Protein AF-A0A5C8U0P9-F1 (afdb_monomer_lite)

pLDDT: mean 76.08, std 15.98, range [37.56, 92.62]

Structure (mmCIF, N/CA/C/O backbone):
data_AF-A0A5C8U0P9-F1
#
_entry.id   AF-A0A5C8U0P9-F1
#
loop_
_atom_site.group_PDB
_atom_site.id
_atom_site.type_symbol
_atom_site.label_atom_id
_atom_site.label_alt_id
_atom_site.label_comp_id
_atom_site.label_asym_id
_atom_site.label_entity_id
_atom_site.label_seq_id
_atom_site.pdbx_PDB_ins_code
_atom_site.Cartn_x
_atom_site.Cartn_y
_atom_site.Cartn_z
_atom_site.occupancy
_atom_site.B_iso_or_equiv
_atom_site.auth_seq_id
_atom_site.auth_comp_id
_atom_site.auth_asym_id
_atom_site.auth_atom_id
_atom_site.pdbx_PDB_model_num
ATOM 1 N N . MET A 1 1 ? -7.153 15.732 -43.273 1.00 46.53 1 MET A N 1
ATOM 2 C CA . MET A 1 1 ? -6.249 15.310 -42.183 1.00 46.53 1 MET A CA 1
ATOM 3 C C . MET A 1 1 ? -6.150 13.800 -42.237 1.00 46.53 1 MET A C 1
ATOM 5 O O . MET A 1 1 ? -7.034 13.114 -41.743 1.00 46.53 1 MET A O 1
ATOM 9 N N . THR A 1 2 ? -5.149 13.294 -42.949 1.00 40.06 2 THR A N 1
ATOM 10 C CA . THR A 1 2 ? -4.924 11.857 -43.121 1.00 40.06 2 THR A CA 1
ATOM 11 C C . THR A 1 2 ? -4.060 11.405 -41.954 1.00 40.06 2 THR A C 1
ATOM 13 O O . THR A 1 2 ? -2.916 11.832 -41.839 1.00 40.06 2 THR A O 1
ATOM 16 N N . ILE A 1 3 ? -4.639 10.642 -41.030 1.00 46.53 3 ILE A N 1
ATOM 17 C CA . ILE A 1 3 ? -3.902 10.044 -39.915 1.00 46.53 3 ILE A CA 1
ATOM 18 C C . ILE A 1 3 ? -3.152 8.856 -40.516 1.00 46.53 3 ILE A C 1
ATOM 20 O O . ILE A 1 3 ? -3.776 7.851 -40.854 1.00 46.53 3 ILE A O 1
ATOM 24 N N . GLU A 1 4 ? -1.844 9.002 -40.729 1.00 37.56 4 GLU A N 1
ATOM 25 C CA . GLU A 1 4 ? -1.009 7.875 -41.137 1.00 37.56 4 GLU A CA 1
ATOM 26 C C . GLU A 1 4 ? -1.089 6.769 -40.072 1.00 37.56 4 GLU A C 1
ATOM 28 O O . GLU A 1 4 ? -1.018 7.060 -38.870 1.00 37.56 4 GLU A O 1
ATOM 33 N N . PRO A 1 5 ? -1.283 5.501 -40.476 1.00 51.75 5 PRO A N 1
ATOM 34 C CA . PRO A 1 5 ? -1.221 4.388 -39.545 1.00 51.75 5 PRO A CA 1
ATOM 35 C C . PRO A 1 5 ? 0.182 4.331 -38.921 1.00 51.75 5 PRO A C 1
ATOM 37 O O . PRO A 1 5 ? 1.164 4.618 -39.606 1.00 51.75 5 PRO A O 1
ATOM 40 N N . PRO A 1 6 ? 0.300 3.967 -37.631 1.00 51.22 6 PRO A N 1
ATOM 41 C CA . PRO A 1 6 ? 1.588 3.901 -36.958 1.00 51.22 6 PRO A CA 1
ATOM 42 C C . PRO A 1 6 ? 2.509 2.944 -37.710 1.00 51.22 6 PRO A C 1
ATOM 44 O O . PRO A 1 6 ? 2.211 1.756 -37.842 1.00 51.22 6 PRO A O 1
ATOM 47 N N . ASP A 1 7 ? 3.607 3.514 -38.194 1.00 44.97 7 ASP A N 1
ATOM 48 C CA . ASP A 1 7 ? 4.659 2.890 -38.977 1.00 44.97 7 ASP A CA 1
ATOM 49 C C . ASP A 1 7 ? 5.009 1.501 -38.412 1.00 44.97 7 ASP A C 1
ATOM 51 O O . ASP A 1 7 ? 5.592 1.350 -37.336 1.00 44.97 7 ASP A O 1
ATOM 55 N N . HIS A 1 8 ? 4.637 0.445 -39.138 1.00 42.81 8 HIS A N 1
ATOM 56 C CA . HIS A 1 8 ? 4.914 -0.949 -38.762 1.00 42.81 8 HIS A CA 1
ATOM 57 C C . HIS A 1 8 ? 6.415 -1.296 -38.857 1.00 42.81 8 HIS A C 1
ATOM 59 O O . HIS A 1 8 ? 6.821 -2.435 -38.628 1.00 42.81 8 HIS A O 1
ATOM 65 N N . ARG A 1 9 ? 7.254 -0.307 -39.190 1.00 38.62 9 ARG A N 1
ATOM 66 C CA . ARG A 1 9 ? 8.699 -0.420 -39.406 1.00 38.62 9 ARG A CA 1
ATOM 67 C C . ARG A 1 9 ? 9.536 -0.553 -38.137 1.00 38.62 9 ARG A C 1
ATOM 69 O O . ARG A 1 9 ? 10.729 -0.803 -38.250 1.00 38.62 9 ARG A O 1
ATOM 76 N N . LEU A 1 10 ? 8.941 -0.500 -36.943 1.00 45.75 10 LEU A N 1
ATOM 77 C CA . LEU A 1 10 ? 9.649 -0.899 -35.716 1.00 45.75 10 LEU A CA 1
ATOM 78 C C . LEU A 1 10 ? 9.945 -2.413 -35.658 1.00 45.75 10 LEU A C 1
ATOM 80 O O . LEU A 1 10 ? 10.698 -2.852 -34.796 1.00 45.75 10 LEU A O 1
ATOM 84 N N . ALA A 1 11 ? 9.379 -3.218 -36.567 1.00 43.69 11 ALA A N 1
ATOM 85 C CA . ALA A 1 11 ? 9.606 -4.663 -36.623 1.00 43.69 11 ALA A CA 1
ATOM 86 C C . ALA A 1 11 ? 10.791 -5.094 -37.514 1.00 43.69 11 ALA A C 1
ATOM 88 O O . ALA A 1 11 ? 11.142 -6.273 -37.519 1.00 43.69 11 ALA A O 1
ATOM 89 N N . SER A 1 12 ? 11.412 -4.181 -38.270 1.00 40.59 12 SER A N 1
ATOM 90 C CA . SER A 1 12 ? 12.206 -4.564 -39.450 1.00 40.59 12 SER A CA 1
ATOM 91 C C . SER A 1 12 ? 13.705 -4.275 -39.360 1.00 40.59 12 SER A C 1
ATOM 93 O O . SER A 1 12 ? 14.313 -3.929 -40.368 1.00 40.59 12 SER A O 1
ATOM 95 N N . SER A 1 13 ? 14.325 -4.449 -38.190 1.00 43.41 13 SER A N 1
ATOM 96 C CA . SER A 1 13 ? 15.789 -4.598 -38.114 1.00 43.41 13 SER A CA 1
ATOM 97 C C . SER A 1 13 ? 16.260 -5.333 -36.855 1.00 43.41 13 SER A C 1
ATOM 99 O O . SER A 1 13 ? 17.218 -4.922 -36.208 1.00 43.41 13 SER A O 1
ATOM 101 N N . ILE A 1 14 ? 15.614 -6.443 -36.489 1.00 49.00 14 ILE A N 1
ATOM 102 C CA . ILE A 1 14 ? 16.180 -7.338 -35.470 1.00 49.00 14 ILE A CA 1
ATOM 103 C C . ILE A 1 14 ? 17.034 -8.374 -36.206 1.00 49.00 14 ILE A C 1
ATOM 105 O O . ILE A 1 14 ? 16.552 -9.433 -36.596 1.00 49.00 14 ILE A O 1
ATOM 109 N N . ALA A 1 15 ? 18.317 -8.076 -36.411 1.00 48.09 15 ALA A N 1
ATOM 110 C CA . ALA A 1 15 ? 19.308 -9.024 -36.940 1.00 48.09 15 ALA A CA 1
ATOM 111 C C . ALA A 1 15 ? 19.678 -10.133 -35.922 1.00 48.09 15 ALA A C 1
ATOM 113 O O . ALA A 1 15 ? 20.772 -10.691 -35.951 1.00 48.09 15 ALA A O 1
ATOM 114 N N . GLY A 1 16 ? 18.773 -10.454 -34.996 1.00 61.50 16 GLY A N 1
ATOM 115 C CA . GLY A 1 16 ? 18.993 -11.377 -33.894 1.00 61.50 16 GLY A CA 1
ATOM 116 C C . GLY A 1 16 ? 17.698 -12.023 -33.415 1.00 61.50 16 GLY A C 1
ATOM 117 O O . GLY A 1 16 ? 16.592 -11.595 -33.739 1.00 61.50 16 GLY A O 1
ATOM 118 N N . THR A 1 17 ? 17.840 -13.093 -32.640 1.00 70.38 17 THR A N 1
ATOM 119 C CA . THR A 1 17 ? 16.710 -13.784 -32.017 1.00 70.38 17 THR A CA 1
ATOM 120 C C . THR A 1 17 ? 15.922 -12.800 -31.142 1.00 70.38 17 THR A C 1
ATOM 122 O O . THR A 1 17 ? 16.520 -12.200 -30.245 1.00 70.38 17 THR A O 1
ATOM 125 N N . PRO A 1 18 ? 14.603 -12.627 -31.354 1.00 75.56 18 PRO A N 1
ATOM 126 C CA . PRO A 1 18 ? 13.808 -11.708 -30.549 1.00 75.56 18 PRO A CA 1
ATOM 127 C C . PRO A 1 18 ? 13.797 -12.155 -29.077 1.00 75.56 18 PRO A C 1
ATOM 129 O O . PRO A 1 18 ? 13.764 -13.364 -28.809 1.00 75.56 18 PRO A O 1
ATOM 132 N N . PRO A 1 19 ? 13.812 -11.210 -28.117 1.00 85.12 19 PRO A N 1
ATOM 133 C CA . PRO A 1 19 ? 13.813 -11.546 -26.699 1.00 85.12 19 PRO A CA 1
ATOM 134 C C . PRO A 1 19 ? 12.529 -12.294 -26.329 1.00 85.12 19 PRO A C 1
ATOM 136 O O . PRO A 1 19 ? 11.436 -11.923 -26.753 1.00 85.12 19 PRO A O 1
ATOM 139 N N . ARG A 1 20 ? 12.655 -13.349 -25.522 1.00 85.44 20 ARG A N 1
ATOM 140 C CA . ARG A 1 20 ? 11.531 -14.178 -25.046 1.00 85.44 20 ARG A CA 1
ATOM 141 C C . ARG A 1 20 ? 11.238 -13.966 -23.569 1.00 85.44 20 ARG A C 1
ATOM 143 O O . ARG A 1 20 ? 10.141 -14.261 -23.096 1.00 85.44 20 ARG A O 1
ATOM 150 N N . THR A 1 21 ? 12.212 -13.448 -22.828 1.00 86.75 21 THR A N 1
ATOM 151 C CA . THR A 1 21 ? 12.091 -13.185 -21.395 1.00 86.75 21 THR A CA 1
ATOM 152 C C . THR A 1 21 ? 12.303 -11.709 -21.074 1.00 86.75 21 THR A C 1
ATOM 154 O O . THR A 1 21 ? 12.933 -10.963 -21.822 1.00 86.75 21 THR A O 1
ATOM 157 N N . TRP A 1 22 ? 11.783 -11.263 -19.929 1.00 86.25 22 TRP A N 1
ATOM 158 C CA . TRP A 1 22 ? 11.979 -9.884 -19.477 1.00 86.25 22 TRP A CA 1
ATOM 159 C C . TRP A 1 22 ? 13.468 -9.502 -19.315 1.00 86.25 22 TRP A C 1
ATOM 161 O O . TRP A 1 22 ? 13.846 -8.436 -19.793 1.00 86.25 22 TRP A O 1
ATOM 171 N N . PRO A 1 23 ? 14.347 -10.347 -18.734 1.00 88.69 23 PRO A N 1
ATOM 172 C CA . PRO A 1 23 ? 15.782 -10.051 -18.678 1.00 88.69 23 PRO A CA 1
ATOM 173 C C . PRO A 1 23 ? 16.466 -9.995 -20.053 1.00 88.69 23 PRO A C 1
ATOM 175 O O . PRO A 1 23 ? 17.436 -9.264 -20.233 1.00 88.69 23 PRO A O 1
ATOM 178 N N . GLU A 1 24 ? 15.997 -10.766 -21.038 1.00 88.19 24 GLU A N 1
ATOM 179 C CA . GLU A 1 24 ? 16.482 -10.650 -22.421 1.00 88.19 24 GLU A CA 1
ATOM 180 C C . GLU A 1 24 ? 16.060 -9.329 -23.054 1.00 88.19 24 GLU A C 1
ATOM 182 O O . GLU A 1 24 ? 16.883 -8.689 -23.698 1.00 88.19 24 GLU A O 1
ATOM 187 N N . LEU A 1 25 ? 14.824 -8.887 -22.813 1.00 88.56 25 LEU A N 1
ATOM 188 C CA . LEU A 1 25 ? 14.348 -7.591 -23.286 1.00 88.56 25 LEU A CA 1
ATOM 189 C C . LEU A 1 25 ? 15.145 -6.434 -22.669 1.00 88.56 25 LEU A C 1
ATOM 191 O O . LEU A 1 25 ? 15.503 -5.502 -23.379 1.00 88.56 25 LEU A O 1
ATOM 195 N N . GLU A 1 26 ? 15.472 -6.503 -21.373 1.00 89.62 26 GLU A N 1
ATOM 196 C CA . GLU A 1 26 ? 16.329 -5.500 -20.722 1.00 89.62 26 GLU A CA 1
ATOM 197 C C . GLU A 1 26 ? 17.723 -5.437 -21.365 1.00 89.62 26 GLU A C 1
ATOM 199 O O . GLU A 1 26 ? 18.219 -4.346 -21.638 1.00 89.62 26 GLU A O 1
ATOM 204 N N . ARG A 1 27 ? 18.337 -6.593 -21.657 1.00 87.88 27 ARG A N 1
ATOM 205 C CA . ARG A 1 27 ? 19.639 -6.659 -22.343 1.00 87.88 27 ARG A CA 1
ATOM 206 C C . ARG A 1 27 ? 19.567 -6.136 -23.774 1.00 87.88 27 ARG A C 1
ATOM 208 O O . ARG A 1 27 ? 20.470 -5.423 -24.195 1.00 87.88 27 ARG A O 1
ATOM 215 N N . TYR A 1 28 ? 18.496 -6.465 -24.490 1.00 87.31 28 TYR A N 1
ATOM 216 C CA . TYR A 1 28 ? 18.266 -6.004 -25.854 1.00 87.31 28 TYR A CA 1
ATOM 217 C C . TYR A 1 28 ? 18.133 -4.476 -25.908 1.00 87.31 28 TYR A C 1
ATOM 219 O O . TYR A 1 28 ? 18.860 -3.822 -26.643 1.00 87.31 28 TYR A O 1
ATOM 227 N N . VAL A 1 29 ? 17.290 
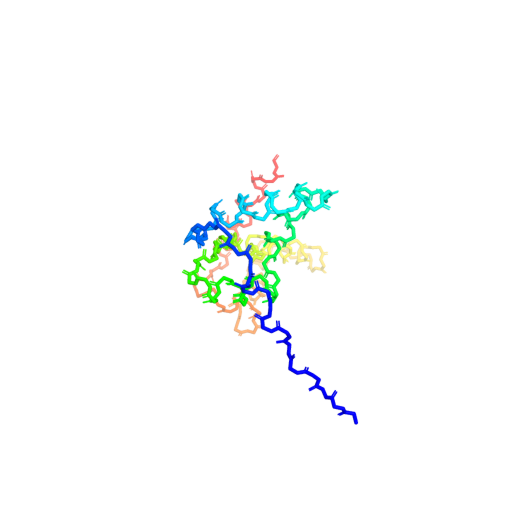-3.894 -25.049 1.00 88.06 29 VAL A N 1
ATOM 228 C CA . VAL A 1 29 ? 17.104 -2.435 -24.965 1.00 88.06 29 VAL A CA 1
ATOM 229 C C . VAL A 1 29 ? 18.391 -1.716 -24.551 1.00 88.06 29 VAL A C 1
ATOM 231 O O . VAL A 1 29 ? 18.695 -0.657 -25.088 1.00 88.06 29 VAL A O 1
ATOM 234 N N . ALA A 1 30 ? 19.175 -2.286 -23.630 1.00 86.62 30 ALA A N 1
ATOM 235 C CA . ALA A 1 30 ? 20.469 -1.721 -23.246 1.00 86.62 30 ALA A CA 1
ATOM 236 C C . ALA A 1 30 ? 21.484 -1.726 -24.403 1.00 86.62 30 ALA A C 1
ATOM 238 O O . ALA A 1 30 ? 22.220 -0.753 -24.579 1.00 86.62 30 ALA A O 1
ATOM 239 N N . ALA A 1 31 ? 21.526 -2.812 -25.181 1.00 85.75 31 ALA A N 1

○ ○ ○

[What to work on]
Take the stretch of lines above from the one containing "ATOM 11 C C" through the one containing "ATOM 24 N N" and repeat it exactly, adding no other line.

[Worked solution]
ATOM 11 C C . THR A 1 2 ? -4.060 11.405 -41.954 1.00 40.06 2 THR A C 1
ATOM 13 O O . THR A 1 2 ? -2.916 11.832 -41.839 1.00 40.06 2 THR A O 1
ATOM 16 N N . ILE A 1 3 ? -4.639 10.642 -41.030 1.00 46.53 3 ILE A N 1
ATOM 17 C CA . ILE A 1 3 ? -3.902 10.044 -39.915 1.00 46.53 3 ILE A CA 1
ATOM 18 C C . ILE A 1 3 ? -3.152 8.856 -40.516 1.00 46.53 3 ILE A C 1
ATOM 20 O O . ILE A 1 3 ? -3.776 7.851 -40.854 1.00 46.53 3 ILE A O 1
ATOM 24 N N . GLU A 1 4 ? -1.844 9.002 -40.729 1.00 37.56 4 GLU A N 1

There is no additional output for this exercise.